Exact Solution of the Dam-Break Problem for Constrictions and Obstructions in Constant Width Rectangular Channels
Publication: Journal of Hydraulic Engineering
Volume 143, Issue 11
Abstract
In hydraulic engineering, it is common to find geometric transitions where a channel is not prismatic. Among these geometric transitions, constrictions and obstructions are channel reaches in which a cross-section contraction is followed by an expansion. These nonprismatic reaches are significant because they induce rapid variations of the flow conditions. In the literature, the characteristics of the geometric transitions have been well studied for the case of the steady-state flow, but less attention has been dedicated to the unsteady flow conditions.

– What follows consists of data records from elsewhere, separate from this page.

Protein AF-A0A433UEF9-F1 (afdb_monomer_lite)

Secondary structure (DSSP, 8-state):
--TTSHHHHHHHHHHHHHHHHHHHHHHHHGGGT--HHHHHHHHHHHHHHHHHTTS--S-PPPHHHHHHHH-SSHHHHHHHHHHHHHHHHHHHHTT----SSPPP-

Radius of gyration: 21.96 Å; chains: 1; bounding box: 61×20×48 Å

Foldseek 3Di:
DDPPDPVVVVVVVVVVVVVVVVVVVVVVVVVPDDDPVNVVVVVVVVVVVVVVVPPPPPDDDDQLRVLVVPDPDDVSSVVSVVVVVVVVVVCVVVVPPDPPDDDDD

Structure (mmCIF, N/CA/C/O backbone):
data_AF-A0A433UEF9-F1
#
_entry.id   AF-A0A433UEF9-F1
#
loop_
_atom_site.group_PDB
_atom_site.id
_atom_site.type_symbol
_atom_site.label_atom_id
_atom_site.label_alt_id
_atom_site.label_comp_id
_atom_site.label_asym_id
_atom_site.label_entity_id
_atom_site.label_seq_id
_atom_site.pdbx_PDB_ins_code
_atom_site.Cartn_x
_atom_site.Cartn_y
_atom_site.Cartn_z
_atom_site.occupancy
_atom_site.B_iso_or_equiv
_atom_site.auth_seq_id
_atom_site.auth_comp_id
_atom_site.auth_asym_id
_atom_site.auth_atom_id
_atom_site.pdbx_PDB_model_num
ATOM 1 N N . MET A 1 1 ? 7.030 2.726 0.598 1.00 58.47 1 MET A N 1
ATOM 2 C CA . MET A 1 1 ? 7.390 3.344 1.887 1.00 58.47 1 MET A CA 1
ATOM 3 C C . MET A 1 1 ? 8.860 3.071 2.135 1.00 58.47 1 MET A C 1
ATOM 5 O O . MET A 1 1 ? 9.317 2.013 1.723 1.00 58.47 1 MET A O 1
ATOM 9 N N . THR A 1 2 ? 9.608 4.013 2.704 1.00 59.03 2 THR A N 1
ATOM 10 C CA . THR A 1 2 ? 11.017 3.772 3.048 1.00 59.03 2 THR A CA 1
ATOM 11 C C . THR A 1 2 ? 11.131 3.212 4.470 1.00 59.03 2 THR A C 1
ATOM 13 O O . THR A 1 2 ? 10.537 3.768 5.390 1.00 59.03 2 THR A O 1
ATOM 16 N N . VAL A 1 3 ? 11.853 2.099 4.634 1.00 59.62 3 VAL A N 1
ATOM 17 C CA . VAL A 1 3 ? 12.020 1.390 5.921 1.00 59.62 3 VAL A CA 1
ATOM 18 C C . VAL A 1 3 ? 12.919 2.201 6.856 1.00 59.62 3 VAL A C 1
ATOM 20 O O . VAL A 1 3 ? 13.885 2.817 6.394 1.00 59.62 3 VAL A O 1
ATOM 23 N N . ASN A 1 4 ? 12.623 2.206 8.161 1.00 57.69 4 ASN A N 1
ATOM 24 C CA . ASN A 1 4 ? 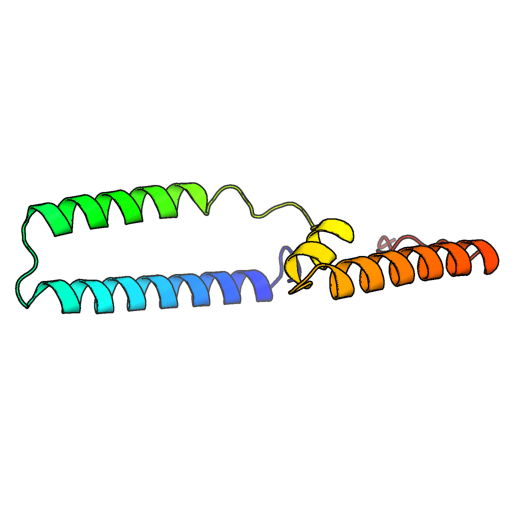13.343 2.969 9.191 1.00 57.69 4 ASN A CA 1
ATOM 25 C C . ASN A 1 4 ? 13.339 4.486 8.951 1.00 57.69 4 ASN A C 1
ATOM 27 O O . ASN A 1 4 ? 14.255 5.216 9.349 1.00 57.69 4 ASN A O 1
ATOM 31 N N . SER A 1 5 ? 12.296 4.976 8.288 1.00 70.62 5 SER A N 1
ATOM 32 C CA . SER A 1 5 ? 12.159 6.381 7.931 1.00 70.62 5 SER A CA 1
ATOM 33 C C . SER A 1 5 ? 11.176 7.105 8.842 1.00 70.62 5 SER A C 1
ATOM 35 O O . SER A 1 5 ? 10.281 6.530 9.462 1.00 70.62 5 SER A O 1
ATOM 37 N N . VAL A 1 6 ? 11.298 8.430 8.874 1.00 74.25 6 VAL A N 1
ATOM 38 C CA . VAL A 1 6 ? 10.288 9.311 9.475 1.00 74.25 6 VAL A CA 1
ATOM 39 C C . VAL A 1 6 ? 8.910 9.076 8.832 1.00 74.25 6 VAL A C 1
ATOM 41 O O . VAL A 1 6 ? 7.894 9.227 9.506 1.00 74.25 6 VAL A O 1
ATOM 44 N N . GLU A 1 7 ? 8.867 8.643 7.567 1.00 73.62 7 GLU A N 1
ATOM 45 C CA . GLU A 1 7 ? 7.638 8.272 6.851 1.00 73.62 7 GLU A CA 1
ATOM 46 C C . GLU A 1 7 ? 6.861 7.139 7.539 1.00 73.62 7 GLU A C 1
ATOM 48 O O . GLU A 1 7 ? 5.645 7.242 7.690 1.00 73.62 7 GLU A O 1
ATOM 53 N N . GLU A 1 8 ? 7.557 6.098 7.999 1.00 70.75 8 GLU A N 1
ATOM 54 C CA . GLU A 1 8 ? 6.977 4.932 8.676 1.00 70.75 8 GLU A CA 1
ATOM 55 C C . GLU A 1 8 ? 6.327 5.334 10.002 1.00 70.75 8 GLU A C 1
ATOM 57 O O . GLU A 1 8 ? 5.153 5.067 10.260 1.00 70.75 8 GLU A O 1
ATOM 62 N N . ARG A 1 9 ? 7.047 6.136 10.794 1.00 72.00 9 ARG A N 1
ATOM 63 C CA . ARG A 1 9 ? 6.550 6.669 12.071 1.00 72.00 9 ARG A CA 1
ATOM 64 C C . ARG A 1 9 ? 5.335 7.574 11.890 1.00 72.00 9 ARG A C 1
ATOM 66 O O . ARG A 1 9 ? 4.414 7.544 12.707 1.00 72.00 9 ARG A O 1
ATOM 73 N N . ILE A 1 10 ? 5.335 8.401 10.844 1.00 79.62 10 ILE A N 1
ATOM 74 C CA . ILE A 1 10 ? 4.201 9.275 10.527 1.00 79.62 10 ILE A CA 1
ATOM 75 C C . ILE A 1 10 ? 2.989 8.440 10.098 1.00 79.62 10 ILE A C 1
ATOM 77 O O . ILE A 1 10 ? 1.874 8.737 10.530 1.00 79.62 10 ILE A O 1
ATOM 81 N N . GLN A 1 11 ? 3.179 7.385 9.301 1.00 75.44 11 GLN A N 1
ATOM 82 C CA . GLN A 1 11 ? 2.076 6.512 8.899 1.00 75.44 11 GLN A CA 1
ATOM 83 C C . GLN A 1 11 ? 1.520 5.714 10.075 1.00 75.44 11 GLN A C 1
ATOM 85 O O . GLN A 1 11 ? 0.302 5.665 10.216 1.00 75.44 11 GLN A O 1
ATOM 90 N N . ALA A 1 12 ? 2.369 5.163 10.946 1.00 76.06 12 ALA A N 1
ATOM 91 C CA . ALA A 1 12 ? 1.934 4.473 12.158 1.00 76.06 12 ALA A CA 1
ATOM 92 C C . ALA A 1 12 ? 1.088 5.400 13.048 1.00 76.06 12 ALA A C 1
ATOM 94 O O . ALA A 1 12 ? 0.006 5.027 13.501 1.00 76.06 12 ALA A O 1
ATOM 95 N N . ALA A 1 13 ? 1.509 6.660 13.219 1.00 77.19 13 ALA A N 1
ATOM 96 C CA . ALA A 1 13 ? 0.733 7.659 13.954 1.00 77.19 13 ALA A CA 1
ATOM 97 C C . ALA A 1 13 ? -0.608 8.000 13.273 1.00 77.19 13 ALA A C 1
ATOM 99 O O . ALA A 1 13 ? -1.624 8.168 13.953 1.00 77.19 13 ALA A O 1
ATOM 100 N N . ALA A 1 14 ? -0.637 8.091 11.939 1.00 80.50 14 ALA A N 1
ATOM 101 C CA . ALA A 1 14 ? -1.864 8.323 11.181 1.00 80.50 14 ALA A CA 1
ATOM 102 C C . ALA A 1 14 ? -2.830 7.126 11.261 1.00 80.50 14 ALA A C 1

The present paper focuses on the exact solution of the dam-break problem in horizontal frictionless channels where constrictions and obstructions are present. In order to find this solution, the geometric transition is assumed to be short with respect to the channel length, and a stationary solution of the shallow water equations is used to describe the flow through the nonprismatic reach. The mathematical analysis, carried out with the elementary theory of the nonlinear hyperbolic systems of partial differential equations, shows that the dam-break solution always exists and that it is unique for the given initial conditions and geometric characteristics of the problem. The one-dimensional mathematical model proves to be successful in capturing the main characteristics of the flow immediately outside the geometric transition, in comparison with a two-dimensional numerical model. The exact solution is then used to reproduce a set of experimental dam-break results, showing that the one-dimensional mathematical theory agrees with the laboratory data when the flow conditions through the constriction are smooth. The exact solutions presented here allow the construction of a class of benchmarks for the one-dimensional numerical models that simulate the flow propagation in channels with internal boundary conditions.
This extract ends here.